The reason you can’t randomly sample is that you have to play up to a state in order for it to be "realistic"
Does that make sense?

My Question

  1. In the expert opinion, what do you think would be best approach in training such an agent that operates in the realm of incomplete information such as in my game?
  2. Is there a clever way to discount rewards over moves that is not linear?
    • in my game your reward is money-you-wagered x2 during game, where each move played has a differing amount of money wagered (i.e. 5 moves, money wagered 0,10,0,0,20 for a total of 30 wagered).

Incoherent thought (skip this)
I have massive amounts of compute power (4x 1080 and 32 threads) on my desktop. I started writing a coda kernel that uses a simple neural network, with the goal of doing monte carlo.
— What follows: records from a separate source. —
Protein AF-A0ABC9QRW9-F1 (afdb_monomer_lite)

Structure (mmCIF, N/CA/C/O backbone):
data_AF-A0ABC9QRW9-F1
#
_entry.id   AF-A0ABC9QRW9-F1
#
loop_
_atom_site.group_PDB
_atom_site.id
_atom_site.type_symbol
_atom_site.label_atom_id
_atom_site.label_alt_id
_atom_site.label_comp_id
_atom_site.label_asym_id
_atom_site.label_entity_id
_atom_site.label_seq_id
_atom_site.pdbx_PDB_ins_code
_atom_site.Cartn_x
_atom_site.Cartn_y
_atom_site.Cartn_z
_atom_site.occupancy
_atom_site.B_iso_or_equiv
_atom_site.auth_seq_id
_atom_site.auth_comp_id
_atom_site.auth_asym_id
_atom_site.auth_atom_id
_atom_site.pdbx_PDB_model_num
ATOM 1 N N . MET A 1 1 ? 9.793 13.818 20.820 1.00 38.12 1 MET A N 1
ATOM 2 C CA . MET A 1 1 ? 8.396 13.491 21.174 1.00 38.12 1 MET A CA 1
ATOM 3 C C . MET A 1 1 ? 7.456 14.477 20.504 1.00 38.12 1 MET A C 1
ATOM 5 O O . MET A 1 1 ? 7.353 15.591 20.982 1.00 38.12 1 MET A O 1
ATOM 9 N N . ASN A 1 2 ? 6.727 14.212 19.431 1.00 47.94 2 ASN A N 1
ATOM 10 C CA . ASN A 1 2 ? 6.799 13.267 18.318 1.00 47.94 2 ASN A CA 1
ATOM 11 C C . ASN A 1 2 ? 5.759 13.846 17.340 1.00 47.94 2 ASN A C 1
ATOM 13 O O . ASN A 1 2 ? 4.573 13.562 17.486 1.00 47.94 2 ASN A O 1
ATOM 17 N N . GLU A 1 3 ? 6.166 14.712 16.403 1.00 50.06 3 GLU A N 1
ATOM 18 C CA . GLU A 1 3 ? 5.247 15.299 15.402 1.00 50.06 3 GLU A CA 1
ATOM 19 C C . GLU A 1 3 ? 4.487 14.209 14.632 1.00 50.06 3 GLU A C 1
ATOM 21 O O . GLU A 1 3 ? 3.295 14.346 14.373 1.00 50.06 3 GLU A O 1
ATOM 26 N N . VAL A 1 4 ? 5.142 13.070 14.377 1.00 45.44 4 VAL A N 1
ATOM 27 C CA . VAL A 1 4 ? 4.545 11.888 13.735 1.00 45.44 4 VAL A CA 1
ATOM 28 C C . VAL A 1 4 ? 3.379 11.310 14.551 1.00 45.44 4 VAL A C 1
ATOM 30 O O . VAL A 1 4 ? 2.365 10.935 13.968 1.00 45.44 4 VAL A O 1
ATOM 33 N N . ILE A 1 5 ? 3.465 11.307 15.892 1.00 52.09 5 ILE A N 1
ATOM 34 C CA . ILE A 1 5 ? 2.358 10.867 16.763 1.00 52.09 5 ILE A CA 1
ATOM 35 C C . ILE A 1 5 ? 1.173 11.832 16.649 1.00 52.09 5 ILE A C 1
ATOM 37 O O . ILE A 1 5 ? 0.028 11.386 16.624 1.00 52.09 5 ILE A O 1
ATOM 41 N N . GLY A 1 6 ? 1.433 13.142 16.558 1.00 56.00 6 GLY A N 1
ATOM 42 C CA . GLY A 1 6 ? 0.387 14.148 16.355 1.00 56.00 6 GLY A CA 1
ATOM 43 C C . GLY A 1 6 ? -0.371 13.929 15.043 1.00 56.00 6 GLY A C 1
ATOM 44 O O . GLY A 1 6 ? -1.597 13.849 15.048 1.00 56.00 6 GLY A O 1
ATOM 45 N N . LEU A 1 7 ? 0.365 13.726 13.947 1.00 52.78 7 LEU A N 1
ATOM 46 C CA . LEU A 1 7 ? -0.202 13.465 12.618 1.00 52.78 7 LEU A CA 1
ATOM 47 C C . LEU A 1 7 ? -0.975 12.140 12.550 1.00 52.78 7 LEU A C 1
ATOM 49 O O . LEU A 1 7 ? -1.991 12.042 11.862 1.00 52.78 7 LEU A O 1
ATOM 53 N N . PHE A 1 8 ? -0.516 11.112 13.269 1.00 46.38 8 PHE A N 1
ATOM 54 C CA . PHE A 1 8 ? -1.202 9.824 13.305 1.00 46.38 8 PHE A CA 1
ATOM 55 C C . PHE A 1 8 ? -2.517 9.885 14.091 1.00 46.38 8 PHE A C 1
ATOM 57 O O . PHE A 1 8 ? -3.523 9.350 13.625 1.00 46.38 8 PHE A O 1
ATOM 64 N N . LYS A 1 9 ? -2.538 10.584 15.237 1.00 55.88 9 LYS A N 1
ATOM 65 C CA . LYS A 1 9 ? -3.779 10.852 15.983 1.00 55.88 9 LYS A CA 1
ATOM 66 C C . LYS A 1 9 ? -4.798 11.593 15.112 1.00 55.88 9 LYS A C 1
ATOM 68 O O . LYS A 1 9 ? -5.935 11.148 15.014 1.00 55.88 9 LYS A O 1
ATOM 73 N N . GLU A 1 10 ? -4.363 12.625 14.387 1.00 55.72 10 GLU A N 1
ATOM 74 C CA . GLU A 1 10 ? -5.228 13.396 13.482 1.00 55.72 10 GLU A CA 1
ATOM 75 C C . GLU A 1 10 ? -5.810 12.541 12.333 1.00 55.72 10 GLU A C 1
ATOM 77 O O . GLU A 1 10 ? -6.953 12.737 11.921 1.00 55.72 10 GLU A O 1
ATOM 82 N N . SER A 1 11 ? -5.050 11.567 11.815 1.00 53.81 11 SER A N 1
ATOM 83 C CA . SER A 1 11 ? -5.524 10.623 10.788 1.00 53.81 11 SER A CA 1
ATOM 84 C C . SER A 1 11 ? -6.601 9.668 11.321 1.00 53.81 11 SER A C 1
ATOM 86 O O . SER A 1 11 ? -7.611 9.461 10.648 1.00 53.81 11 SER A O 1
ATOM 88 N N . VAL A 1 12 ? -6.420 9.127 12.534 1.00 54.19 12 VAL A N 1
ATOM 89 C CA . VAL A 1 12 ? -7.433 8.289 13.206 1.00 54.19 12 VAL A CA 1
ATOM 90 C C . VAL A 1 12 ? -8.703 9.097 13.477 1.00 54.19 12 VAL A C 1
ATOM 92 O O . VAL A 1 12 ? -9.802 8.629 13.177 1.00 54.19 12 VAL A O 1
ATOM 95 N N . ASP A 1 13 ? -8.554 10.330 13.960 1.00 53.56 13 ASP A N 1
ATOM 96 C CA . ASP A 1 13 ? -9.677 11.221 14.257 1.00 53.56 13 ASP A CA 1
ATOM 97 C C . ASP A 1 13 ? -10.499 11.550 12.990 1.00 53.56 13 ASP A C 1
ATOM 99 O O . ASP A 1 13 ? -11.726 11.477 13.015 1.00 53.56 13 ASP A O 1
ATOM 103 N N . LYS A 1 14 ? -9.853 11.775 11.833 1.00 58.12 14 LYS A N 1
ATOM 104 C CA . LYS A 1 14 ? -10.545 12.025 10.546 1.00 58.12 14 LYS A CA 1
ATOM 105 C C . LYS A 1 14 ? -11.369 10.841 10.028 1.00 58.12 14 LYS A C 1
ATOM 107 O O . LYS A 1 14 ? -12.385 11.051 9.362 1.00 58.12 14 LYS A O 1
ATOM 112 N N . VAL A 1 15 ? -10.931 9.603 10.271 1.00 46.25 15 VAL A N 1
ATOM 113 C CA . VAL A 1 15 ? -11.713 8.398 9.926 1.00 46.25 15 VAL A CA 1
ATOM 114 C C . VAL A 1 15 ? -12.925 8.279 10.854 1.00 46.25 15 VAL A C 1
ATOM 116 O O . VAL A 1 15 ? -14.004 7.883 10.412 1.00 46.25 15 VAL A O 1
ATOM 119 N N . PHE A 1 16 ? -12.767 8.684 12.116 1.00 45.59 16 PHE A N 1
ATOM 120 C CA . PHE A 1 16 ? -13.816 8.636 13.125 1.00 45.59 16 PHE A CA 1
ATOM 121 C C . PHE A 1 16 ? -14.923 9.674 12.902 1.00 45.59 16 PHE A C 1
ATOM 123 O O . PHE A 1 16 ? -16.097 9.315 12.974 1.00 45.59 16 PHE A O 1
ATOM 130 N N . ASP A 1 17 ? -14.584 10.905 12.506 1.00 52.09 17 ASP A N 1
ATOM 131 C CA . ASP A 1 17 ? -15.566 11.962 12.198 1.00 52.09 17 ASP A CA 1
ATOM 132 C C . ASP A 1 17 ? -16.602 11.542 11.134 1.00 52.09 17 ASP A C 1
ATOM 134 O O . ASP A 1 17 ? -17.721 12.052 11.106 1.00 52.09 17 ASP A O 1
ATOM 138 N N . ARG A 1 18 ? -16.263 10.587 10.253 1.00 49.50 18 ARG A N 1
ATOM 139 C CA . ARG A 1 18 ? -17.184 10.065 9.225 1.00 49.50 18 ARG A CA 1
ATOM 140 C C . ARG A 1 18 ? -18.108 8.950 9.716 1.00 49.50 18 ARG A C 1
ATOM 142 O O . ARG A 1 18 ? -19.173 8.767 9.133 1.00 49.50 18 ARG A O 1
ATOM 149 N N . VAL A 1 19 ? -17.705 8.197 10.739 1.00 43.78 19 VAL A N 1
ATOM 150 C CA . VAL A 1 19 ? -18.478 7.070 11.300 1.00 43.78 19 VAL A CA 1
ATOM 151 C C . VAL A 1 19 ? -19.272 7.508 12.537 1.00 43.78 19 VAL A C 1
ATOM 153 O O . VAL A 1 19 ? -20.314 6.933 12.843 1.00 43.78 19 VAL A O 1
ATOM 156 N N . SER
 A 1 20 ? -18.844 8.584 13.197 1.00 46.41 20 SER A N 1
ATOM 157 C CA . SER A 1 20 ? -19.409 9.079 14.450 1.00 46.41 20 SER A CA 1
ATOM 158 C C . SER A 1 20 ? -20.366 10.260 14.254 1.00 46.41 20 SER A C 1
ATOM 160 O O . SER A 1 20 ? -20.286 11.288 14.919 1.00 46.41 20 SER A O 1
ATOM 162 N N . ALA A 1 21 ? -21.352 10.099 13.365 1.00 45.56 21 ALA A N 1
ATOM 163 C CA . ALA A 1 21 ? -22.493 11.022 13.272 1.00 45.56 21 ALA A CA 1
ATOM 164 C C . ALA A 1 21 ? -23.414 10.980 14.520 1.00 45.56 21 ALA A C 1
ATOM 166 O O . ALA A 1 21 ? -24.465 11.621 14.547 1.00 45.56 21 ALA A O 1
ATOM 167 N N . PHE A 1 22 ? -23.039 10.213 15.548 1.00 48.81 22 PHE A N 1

ie. with given policy play x moves vs opponent using same policy, permuting the tiles he was given.
then play move that has best score, and continue until game over.
=> when x monte carlo sampled games are played, retrain the policy on new games as the desired
optimal moves.

(after reading Dr Sutton’s Book, in record time might I add, I realized I am not the smartest man in world). Hence I would like to work with the openAI package if possible, but I am not exactly sure if it would be applicable to my problem above, but CUDA is oh so very annoying please help a newb out.


#2

Addendum:
figured out the solution for my problem.

Ultimately, the results of trying to solve a continuous action-space were infinitely less impressive than chopping up the action space into n-available bins.
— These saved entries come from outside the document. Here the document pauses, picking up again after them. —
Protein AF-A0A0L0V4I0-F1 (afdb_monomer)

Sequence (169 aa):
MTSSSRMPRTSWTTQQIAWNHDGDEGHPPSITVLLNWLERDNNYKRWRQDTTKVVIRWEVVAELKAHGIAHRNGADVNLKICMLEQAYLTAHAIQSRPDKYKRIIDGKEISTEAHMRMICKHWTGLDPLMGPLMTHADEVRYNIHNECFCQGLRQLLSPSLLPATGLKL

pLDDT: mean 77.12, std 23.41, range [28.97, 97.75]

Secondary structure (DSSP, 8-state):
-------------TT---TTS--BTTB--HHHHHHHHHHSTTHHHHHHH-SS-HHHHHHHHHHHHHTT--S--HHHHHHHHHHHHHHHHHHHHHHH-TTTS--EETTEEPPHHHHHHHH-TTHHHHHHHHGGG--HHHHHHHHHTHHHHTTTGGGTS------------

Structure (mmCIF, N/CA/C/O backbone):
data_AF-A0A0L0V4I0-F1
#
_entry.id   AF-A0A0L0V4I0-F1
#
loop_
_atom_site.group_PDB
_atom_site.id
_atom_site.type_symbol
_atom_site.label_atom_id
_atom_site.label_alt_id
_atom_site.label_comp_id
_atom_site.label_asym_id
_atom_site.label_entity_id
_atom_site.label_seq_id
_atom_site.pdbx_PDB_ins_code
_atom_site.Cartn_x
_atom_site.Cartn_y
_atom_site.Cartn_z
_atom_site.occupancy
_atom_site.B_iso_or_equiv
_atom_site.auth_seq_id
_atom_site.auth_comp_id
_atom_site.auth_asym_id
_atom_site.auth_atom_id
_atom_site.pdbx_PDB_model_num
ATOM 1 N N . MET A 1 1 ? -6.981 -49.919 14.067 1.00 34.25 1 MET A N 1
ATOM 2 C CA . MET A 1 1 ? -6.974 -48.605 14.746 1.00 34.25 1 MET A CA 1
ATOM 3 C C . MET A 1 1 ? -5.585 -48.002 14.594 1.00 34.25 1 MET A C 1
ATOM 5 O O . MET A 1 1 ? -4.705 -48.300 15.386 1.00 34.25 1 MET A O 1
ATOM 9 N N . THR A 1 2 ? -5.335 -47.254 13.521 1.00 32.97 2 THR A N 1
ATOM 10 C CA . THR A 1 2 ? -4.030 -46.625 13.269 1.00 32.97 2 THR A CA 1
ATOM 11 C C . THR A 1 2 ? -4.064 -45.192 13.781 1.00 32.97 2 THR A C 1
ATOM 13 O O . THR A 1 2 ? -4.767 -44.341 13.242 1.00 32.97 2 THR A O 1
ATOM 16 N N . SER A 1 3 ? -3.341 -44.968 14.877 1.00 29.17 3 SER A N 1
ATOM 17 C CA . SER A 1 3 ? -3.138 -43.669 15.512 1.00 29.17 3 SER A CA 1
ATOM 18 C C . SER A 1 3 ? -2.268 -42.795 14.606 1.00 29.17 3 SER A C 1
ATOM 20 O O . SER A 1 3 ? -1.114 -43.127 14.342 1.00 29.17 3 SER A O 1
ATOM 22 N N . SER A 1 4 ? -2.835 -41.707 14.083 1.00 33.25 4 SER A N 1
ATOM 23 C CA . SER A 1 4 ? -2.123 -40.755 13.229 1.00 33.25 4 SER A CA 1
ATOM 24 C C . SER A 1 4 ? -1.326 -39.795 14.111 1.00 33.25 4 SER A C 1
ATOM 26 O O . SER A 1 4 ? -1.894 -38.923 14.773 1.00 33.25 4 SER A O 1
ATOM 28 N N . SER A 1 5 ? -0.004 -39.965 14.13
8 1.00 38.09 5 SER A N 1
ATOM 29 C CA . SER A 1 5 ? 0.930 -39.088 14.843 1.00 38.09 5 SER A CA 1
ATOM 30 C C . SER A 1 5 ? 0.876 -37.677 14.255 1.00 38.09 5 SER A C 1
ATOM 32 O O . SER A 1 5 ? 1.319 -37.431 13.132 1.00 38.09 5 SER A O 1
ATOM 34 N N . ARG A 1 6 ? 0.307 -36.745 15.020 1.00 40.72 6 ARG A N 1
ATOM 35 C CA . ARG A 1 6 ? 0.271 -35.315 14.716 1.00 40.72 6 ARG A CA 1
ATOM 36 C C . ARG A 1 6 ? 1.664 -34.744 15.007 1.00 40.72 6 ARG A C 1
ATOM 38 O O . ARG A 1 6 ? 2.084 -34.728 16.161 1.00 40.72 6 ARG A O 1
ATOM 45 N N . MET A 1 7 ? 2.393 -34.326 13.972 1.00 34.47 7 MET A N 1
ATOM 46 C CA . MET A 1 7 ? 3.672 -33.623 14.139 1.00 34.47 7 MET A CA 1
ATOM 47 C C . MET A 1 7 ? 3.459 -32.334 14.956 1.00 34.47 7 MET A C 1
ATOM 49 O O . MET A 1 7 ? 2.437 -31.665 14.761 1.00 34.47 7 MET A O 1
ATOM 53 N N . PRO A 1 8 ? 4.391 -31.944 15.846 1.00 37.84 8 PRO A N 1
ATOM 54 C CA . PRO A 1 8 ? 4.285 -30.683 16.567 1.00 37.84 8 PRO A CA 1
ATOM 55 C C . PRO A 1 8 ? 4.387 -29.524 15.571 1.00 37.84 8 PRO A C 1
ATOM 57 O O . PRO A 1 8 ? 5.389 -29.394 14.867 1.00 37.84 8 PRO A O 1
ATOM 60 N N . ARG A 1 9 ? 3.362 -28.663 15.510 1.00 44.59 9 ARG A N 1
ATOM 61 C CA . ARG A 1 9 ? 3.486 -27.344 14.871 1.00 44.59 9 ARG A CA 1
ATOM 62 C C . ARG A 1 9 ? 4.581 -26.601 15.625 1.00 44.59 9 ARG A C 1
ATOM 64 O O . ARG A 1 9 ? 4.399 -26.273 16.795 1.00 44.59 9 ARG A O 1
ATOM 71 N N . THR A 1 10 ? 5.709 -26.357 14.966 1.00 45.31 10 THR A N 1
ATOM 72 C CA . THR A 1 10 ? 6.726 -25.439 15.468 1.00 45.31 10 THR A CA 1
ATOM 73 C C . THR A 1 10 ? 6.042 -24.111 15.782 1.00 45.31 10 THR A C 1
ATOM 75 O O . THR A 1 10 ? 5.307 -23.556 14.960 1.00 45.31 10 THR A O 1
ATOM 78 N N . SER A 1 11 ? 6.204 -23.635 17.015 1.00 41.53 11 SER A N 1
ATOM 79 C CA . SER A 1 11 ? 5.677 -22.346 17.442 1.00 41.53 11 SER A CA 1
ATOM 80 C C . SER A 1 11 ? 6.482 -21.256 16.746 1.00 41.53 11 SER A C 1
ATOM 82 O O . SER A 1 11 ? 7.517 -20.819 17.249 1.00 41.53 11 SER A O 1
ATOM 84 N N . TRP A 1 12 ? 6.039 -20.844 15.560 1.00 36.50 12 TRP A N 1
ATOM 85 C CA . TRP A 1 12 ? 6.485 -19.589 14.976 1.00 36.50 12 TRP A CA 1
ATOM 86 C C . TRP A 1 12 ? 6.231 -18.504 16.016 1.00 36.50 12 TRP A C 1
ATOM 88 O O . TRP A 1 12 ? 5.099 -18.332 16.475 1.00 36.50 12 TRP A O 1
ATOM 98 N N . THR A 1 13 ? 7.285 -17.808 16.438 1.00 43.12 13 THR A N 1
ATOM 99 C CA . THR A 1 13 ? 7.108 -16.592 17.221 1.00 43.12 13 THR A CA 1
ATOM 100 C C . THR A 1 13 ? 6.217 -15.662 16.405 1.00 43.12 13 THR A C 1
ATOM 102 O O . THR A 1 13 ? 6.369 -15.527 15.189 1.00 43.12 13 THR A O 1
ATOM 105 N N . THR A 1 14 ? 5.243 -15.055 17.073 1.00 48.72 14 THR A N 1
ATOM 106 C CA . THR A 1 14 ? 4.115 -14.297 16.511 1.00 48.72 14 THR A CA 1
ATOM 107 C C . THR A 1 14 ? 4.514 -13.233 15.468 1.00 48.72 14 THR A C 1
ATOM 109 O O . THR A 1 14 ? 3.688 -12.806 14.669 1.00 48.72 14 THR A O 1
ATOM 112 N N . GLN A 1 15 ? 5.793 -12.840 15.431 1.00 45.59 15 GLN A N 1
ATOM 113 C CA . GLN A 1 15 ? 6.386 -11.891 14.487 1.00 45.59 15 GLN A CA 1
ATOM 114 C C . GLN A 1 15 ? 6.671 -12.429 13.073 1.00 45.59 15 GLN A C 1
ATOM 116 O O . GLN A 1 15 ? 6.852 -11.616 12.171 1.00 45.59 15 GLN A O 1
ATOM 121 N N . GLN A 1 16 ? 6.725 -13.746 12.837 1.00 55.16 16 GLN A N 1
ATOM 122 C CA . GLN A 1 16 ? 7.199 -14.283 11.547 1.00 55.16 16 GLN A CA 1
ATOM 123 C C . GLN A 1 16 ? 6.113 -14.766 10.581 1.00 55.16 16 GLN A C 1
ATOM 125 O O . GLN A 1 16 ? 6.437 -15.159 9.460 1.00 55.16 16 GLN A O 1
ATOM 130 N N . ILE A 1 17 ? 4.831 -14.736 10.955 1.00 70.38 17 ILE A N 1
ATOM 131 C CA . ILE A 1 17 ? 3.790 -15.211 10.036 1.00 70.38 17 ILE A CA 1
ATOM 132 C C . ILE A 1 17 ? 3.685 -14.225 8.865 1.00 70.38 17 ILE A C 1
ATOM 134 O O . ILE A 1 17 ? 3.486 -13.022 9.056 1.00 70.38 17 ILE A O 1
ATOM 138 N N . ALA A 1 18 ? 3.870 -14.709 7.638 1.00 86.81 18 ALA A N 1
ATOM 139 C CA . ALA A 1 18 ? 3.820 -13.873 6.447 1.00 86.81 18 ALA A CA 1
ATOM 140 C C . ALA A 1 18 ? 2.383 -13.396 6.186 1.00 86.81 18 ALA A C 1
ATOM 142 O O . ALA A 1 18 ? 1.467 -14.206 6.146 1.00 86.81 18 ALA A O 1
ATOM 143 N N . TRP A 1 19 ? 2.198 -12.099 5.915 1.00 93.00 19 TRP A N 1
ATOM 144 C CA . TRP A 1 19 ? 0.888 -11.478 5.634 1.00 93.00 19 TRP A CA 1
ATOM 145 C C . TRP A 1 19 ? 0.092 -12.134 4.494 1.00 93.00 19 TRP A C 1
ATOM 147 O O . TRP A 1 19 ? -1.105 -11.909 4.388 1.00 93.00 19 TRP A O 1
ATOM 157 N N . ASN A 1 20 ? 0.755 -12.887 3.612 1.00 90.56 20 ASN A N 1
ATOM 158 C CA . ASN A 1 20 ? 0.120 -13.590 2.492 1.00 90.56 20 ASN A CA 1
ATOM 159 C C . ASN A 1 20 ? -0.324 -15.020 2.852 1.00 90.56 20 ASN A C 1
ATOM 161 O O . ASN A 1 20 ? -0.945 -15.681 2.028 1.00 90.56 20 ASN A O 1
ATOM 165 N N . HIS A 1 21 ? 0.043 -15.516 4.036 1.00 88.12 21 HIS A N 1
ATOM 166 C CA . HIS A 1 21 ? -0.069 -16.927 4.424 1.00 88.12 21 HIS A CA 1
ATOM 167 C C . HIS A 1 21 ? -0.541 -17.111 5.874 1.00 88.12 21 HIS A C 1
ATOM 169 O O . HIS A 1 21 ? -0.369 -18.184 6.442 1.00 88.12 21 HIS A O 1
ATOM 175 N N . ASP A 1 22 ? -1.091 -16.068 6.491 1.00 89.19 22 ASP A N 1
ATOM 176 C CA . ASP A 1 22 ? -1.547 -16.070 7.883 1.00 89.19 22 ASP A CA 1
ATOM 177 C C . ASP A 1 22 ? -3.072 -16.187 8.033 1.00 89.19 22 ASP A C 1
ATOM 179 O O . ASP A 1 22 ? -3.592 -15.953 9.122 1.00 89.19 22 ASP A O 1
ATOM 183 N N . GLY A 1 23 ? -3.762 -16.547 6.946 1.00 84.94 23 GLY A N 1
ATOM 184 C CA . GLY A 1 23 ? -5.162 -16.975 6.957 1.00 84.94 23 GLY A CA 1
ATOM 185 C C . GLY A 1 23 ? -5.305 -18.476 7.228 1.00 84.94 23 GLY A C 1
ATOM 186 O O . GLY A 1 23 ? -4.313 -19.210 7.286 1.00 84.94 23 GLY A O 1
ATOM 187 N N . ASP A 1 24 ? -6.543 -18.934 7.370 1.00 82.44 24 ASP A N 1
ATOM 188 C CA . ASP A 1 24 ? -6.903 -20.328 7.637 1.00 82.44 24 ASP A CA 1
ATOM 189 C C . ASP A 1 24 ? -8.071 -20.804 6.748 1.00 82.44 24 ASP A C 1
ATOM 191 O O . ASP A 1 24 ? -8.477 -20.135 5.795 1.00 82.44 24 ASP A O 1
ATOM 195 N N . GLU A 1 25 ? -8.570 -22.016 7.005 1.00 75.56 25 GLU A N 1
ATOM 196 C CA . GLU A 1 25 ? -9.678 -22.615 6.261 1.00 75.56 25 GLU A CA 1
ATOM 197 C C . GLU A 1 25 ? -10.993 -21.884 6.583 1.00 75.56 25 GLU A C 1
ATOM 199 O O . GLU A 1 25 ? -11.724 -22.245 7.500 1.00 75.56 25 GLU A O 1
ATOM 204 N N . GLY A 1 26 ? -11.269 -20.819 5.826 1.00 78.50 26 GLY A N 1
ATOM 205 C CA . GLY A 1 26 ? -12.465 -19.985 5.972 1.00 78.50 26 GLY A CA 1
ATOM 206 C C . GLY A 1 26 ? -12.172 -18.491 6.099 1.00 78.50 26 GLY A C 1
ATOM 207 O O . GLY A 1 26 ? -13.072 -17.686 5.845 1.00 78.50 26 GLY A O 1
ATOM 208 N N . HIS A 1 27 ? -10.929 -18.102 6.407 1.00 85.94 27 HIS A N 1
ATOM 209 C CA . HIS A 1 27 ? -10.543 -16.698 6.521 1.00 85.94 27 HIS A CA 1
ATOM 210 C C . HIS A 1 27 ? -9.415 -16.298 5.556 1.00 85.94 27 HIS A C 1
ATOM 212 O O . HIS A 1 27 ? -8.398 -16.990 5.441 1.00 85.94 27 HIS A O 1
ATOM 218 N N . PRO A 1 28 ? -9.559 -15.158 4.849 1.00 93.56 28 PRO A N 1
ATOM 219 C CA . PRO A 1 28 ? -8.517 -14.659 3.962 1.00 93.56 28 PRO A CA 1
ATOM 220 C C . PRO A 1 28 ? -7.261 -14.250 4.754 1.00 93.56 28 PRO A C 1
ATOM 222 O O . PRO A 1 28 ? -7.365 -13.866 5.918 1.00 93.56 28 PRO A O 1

IMHO (not doing calculus aint nobody got time for that) as the number of bins goes towards infinity, you should be able to have a solution for a continuous control problem using discrete steps of 1/n.

And it also seems possible to chop up the action space into a very small number of bins initially and then as you discover the most promising/hot-zone bin, you can divide it up into more bins/buckets, meaning you don’t have to sample the action space uniformly. Will this get you stuck in local minima? Spoiler (oh yea). However, the problem becomes small enough that you can re-assure yourself that you are not in a local minima in real-time.